Wednesday, December 10, 2008

Intro to John Irving

1. “The World According to Garp”, by John Irving, 1978

This humorous yet tragic novel is a narration of the life of T.S. Garp. This begins with Garp's strange conception (his mother, a nurse during World War II sleeps with a wounded and unconscious Sergeant in order to become pregnant); moves on to Garp’s teenage years where he attends a New England boarding school and becomes interested in wrestling, writing and eventually sex – and where he meets the woman he will eventually marry. The rest of the novel concerns his adult years – in which he pursues becoming a writer and has three children. “The World According to Garp” is a good “starter-Irving” because it introduces themes that recur throughout his work, including wrestling, family, New England boarding schools, Americans in Europe, and anxiety concerning the loss of body parts (the weirdness of it all is hard to explain, except to say that it involves feminists who amputate their tongues; uni-cycling bears; and transsexual football players) and is joyously imbued with compassion for the human condition.

2. “A Prayer for Owen Meany”, by John Irving, 1989

A very small boy with a strange voice (it always sounds like he is screaming), Owen accidentally kills his best friend’s mother with a baseball and ever-after understands that he is an instrument of God. Narrated by John Wheelwright, a close friend of Owen’s during the 1950s and 1960s, this recounts various moments in Owen’s life during which John came to believe in Owen’s destiny. Strange (and often very humorous) moments include nine-year-old Owen being chosen to play the baby Jesus in a school play because he is so small (and the booming sound he makes when reprimanding his parents for attending, from his crib) – a Christman season that is ruined by Owen’s fainting when he claims that he has seen a gravestone with his own date of death carved into it. As the years go by, throughout prepatory school, Owen and John practice “The Shot”, a basketball move where John lifts Owen over his head so that he may dunk the ball (which takes on graver implications by the conclusion of “A Prayer for Owen Meany”). As he gets older, Owen becomes fixated on going to Vietnam, believing this is where is meant to serve as an instrument for God, and also to die. As the date approaches, Owen ends up placed in a fateful situation, in which he must make the choice he has spent his life preparing for. This is a life-affirming novel; wonderful in even its weirdest turnings.

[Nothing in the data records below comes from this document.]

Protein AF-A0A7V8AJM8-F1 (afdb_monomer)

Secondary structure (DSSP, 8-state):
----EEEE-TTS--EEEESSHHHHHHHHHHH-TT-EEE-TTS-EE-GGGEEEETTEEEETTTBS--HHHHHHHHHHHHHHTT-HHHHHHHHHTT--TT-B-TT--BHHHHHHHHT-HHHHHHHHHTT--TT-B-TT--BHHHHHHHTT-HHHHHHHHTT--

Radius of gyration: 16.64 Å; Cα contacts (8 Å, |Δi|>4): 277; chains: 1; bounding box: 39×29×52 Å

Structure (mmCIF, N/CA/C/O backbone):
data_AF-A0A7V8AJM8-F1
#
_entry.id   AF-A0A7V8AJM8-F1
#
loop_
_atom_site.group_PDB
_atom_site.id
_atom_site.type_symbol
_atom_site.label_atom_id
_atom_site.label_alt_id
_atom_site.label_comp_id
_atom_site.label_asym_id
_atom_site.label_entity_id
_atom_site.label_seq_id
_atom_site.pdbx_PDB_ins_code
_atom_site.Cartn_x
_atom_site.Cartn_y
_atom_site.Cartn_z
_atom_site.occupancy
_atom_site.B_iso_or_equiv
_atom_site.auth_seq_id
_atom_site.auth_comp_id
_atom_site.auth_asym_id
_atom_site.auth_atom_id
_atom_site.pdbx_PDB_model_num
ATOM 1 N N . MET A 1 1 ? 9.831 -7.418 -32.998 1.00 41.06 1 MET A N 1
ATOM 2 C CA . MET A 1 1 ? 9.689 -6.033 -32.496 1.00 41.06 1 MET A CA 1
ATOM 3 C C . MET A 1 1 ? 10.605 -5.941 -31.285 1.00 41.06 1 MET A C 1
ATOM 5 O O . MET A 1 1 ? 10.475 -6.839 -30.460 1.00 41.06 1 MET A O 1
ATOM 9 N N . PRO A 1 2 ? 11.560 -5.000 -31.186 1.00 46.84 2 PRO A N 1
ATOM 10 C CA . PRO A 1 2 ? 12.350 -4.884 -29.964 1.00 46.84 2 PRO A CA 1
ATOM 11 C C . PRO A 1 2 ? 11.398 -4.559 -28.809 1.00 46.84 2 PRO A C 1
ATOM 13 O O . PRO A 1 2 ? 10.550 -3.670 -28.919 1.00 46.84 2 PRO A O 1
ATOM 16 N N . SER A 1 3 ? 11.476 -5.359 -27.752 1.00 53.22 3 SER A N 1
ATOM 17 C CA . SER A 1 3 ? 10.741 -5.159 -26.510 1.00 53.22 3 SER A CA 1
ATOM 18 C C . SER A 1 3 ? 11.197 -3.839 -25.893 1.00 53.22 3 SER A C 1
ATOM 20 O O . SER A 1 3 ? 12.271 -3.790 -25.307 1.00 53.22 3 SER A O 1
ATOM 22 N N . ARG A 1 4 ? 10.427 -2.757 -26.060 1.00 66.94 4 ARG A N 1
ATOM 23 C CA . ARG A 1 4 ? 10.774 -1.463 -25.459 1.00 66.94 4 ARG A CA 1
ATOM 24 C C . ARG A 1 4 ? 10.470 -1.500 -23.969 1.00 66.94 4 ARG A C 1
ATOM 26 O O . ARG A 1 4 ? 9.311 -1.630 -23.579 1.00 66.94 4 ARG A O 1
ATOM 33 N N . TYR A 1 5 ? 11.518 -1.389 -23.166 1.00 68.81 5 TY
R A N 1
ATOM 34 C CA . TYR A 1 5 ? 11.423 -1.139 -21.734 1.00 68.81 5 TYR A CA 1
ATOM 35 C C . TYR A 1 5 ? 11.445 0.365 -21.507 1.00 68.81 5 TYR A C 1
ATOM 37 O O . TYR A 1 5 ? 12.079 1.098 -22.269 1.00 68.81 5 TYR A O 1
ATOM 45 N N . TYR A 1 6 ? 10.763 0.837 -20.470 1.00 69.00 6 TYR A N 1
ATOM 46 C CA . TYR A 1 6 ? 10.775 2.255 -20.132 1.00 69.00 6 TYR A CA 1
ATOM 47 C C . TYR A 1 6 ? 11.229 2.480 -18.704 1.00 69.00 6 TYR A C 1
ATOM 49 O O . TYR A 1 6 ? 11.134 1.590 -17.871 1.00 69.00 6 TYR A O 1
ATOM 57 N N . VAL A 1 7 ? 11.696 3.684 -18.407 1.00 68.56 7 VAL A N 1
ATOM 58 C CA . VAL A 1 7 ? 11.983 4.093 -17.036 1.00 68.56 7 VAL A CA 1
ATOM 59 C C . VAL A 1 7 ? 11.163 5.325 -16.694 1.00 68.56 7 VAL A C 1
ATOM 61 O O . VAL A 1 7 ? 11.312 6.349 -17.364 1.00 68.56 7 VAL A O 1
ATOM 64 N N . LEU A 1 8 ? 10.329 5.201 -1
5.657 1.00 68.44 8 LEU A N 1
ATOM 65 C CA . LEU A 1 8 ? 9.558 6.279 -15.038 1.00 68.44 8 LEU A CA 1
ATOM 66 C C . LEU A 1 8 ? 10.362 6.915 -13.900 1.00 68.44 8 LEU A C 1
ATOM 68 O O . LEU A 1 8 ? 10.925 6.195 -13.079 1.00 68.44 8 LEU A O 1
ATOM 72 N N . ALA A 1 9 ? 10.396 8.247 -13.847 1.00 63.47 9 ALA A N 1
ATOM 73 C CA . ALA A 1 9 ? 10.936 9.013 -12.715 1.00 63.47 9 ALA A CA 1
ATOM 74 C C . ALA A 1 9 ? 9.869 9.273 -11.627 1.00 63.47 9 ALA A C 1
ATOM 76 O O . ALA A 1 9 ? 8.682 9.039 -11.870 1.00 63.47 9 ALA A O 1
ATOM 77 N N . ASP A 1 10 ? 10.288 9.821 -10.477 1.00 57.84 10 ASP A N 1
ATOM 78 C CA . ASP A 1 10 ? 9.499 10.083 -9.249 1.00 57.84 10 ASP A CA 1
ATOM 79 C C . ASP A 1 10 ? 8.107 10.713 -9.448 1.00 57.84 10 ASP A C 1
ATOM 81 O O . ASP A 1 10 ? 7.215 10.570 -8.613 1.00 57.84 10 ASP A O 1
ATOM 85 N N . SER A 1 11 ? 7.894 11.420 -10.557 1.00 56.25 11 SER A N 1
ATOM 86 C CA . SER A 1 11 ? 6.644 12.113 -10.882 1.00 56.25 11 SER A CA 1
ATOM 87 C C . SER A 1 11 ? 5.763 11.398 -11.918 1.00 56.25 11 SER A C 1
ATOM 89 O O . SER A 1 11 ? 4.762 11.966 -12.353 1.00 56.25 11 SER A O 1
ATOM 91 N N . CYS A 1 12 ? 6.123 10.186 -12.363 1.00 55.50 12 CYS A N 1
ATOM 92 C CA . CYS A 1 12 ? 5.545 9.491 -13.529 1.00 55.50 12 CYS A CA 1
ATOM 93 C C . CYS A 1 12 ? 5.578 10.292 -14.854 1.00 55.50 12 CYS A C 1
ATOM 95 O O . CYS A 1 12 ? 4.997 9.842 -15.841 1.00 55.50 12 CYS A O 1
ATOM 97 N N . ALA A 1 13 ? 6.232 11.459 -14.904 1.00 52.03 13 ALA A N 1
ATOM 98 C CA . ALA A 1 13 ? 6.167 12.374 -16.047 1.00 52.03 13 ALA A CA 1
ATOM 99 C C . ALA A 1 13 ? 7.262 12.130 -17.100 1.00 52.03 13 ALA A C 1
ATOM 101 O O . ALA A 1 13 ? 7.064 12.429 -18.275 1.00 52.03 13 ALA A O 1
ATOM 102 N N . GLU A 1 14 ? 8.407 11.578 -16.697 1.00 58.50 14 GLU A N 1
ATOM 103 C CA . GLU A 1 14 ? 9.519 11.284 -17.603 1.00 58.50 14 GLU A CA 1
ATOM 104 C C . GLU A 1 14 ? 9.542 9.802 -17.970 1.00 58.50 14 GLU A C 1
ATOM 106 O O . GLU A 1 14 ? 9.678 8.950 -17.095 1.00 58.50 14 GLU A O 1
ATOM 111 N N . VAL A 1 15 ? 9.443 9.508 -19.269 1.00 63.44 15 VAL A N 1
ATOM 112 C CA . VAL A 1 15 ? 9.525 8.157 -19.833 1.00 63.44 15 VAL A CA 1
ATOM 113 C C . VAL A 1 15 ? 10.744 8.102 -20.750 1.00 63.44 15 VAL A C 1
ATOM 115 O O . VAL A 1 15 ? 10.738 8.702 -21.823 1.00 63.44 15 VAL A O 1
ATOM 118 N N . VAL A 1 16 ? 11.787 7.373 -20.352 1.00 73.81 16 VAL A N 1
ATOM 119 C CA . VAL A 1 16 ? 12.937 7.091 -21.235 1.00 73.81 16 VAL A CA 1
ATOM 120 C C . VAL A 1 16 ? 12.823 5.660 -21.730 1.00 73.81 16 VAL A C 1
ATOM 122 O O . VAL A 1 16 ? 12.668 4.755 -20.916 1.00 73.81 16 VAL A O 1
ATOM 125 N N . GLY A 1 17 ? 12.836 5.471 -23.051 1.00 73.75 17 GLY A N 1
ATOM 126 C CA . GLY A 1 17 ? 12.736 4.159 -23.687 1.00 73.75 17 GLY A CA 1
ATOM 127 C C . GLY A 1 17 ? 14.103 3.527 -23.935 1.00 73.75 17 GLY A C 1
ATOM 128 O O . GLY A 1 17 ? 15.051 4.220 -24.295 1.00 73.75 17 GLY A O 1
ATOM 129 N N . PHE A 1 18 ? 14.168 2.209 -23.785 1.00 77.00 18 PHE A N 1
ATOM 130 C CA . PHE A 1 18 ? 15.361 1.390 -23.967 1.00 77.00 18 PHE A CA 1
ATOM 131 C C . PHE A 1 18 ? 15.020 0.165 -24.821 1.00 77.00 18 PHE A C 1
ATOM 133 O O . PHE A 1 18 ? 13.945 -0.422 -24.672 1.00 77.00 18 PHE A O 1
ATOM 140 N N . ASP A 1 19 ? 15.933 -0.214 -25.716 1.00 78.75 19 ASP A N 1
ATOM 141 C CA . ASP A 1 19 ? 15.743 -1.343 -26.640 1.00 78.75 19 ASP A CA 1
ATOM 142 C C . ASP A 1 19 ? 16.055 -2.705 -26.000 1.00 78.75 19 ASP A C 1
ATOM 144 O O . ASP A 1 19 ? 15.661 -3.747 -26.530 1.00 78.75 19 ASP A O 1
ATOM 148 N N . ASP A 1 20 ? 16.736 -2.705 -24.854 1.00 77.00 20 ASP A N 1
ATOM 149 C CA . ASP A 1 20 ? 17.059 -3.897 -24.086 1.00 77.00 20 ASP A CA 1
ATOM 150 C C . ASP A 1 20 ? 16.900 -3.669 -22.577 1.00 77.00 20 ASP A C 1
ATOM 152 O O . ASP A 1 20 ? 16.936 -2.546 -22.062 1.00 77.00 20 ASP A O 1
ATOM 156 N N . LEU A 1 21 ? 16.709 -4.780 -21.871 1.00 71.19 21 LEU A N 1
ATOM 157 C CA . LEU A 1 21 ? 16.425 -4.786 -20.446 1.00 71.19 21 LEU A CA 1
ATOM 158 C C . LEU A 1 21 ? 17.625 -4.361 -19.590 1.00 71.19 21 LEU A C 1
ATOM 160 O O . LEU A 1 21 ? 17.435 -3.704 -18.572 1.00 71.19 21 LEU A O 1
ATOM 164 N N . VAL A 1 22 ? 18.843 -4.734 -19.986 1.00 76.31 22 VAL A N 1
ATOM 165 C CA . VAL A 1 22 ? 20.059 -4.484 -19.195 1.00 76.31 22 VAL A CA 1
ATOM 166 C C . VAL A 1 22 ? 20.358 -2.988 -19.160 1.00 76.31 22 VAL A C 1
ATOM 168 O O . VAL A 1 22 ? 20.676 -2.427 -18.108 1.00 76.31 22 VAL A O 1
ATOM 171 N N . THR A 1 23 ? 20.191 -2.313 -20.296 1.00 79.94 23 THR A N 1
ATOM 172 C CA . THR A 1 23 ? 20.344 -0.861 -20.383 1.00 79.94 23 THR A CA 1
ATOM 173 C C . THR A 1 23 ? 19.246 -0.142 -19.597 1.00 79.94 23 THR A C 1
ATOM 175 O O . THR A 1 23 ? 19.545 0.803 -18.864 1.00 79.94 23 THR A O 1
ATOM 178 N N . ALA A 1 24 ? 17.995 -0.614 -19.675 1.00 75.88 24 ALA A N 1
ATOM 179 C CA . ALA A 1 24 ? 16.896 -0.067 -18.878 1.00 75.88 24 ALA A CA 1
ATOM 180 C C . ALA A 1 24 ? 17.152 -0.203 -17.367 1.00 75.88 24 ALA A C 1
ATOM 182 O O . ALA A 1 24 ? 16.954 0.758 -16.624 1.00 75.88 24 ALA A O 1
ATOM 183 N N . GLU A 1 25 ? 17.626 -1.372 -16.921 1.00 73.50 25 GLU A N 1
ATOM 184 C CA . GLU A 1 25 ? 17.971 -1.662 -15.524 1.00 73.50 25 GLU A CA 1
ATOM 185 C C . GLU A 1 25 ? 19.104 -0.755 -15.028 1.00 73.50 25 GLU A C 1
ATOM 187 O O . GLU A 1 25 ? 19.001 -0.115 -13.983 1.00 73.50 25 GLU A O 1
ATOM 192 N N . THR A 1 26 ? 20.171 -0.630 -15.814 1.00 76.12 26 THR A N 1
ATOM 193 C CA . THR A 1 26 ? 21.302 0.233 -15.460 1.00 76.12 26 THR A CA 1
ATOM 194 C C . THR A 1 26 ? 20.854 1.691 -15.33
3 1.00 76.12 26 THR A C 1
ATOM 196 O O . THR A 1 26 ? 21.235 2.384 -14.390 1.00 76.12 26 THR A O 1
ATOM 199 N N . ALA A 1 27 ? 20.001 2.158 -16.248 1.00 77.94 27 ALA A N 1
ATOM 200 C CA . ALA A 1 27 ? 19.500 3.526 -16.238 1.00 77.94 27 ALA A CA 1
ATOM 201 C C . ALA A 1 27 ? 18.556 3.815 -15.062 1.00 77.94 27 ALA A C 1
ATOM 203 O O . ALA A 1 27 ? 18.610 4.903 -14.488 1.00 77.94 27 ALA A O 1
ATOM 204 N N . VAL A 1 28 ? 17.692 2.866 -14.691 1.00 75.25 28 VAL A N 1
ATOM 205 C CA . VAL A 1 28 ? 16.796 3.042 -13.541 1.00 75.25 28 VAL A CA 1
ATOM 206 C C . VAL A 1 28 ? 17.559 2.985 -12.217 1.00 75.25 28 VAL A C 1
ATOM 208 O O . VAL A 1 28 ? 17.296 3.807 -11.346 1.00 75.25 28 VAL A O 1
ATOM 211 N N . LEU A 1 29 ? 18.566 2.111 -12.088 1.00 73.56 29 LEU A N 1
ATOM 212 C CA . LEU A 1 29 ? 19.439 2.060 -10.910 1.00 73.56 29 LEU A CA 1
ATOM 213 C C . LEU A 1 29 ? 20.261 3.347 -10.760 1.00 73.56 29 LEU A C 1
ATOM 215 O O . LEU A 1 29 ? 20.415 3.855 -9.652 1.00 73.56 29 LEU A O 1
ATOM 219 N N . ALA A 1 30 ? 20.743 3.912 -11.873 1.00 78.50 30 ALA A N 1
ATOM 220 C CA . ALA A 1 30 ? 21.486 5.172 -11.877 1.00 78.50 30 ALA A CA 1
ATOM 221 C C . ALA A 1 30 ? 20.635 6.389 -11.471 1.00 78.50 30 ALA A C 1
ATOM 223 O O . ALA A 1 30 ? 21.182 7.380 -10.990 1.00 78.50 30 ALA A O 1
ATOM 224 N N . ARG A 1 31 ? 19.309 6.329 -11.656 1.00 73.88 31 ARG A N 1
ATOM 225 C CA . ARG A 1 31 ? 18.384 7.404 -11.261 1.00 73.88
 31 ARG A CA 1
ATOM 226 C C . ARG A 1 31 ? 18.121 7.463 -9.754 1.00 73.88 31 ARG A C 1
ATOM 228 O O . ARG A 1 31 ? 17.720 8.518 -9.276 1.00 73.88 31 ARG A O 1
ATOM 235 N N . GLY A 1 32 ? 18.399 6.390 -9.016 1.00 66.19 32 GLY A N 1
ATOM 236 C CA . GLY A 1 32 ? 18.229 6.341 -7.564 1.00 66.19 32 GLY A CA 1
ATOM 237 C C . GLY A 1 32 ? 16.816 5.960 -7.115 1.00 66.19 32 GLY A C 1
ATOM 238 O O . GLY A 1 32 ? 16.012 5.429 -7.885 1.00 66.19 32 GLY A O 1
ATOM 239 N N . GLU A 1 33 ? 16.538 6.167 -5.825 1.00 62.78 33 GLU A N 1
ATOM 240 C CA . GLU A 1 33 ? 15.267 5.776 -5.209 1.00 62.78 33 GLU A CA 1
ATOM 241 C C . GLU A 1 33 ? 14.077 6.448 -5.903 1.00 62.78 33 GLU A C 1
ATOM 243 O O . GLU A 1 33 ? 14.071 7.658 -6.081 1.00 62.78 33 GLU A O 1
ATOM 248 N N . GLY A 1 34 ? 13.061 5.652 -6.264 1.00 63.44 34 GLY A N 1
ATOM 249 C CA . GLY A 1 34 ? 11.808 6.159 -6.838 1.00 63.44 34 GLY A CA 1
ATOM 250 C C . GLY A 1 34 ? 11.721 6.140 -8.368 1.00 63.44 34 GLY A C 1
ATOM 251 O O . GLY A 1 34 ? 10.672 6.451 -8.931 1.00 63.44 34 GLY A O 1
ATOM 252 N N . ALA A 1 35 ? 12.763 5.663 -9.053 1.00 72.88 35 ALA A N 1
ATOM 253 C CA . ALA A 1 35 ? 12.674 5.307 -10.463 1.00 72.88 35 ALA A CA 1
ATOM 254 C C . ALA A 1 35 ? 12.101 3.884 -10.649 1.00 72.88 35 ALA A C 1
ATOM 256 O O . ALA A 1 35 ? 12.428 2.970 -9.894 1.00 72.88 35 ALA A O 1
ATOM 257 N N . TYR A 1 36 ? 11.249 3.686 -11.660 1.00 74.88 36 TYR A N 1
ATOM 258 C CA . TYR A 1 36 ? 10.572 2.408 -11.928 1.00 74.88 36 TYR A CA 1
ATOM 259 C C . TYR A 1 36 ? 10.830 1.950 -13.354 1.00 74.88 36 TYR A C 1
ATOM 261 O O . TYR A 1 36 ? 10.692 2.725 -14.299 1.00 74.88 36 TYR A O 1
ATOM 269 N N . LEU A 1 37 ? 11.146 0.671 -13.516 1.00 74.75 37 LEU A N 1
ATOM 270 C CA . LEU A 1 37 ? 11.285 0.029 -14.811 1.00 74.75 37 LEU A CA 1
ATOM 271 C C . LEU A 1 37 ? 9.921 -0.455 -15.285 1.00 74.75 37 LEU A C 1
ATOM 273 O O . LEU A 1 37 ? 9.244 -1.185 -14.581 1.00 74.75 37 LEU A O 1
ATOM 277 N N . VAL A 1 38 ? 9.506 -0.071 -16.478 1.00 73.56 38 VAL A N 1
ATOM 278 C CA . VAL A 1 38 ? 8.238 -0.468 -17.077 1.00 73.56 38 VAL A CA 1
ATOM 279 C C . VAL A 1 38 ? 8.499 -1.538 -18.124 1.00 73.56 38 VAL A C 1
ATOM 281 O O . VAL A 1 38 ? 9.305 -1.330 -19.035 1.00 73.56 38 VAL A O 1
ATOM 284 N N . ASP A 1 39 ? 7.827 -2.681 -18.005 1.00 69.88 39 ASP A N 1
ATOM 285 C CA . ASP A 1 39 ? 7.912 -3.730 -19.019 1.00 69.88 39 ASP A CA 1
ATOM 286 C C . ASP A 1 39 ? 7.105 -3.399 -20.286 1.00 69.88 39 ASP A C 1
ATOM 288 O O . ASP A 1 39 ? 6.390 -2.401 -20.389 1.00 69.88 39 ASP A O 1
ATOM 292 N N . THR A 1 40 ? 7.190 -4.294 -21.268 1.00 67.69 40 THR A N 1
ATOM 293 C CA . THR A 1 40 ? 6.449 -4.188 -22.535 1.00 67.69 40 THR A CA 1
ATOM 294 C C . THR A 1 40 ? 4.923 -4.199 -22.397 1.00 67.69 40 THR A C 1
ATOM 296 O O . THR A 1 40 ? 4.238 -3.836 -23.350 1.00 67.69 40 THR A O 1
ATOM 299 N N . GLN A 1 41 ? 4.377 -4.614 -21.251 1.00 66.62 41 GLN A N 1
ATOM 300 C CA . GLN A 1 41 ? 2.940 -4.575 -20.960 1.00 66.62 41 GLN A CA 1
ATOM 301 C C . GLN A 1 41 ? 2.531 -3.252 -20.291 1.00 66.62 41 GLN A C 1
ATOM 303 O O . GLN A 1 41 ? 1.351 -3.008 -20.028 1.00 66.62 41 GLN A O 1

3. “A Widow for One Year”, by John Irving, 1998

In this family-tale, told in three parts, the primary character is Ruth Cole. Ruth is first introduced in the summer of 1958, when, five-years-old, she walks in on her mother having sex with 16-year-old Eddie, her alcoholic father’s summer-assistant and a student at Philips Exeter Academy. The death of Ruth’s older brothers, years before she was born, has turned her mother into a semi-zombie, and Ruth is haunted by photographs of Tommy and Timmy hanging on the walls. Her father is a writer of children’s storybooks, and womanizer. Part two begins in 1990, and Ruth is now a famous writer; she is in Europe, doing research on prostitutes in Amsterdam, and she witnesses the murder of a prostitute by a client. The third segment of the novel is in 1995, and Ruth now has a small son and has literally been a widow for one year. On a trip to Paris, Ruth becomes involved in a whirlwind romance which leads to a happy marriage. By the end, through strange coincidence, certain characters from Ruth’s far-off past return, bringing the novel to a clean resolution.


Commentary: This flight is a good introduction to John Irving, particularly when read in order. “The World According to Garp” is a great entry-point into Irving’s strange, complex, often extremely funny worlds. Structurally, it is the most straightforward, and its weirdness is compacted because of this; also, themes that will recur throughout his work are present here – strange animals; limbs having lives of their own; loss of family; adultery; travel to Europe; New England and its boarding schools; problems with sex and sexuality; complex issues both family-related and ethical. “A Prayer for Owen Meany” has a slightly stranger bend, with its zealous and tiny main character, and its somewhat fractured narration; yet is still a story about the human spirit, and contains a lot of joy. “A Widow for One Year” is probably the “hardest read”…yet its story is powerful, and its experiments with Irving’s themes is great for a reader, particularly after having been introduced to them in other novels. A part of this novel has been made into an excellent movie, “The Door in the Floor.” Another candidate for a 3rd or 4th Irving novel is “The Hotel New Hampshire”, 1981; but this is such a lumbering bear of a book that unless you find that you love Irving, its wild breadth can be too much to deal with.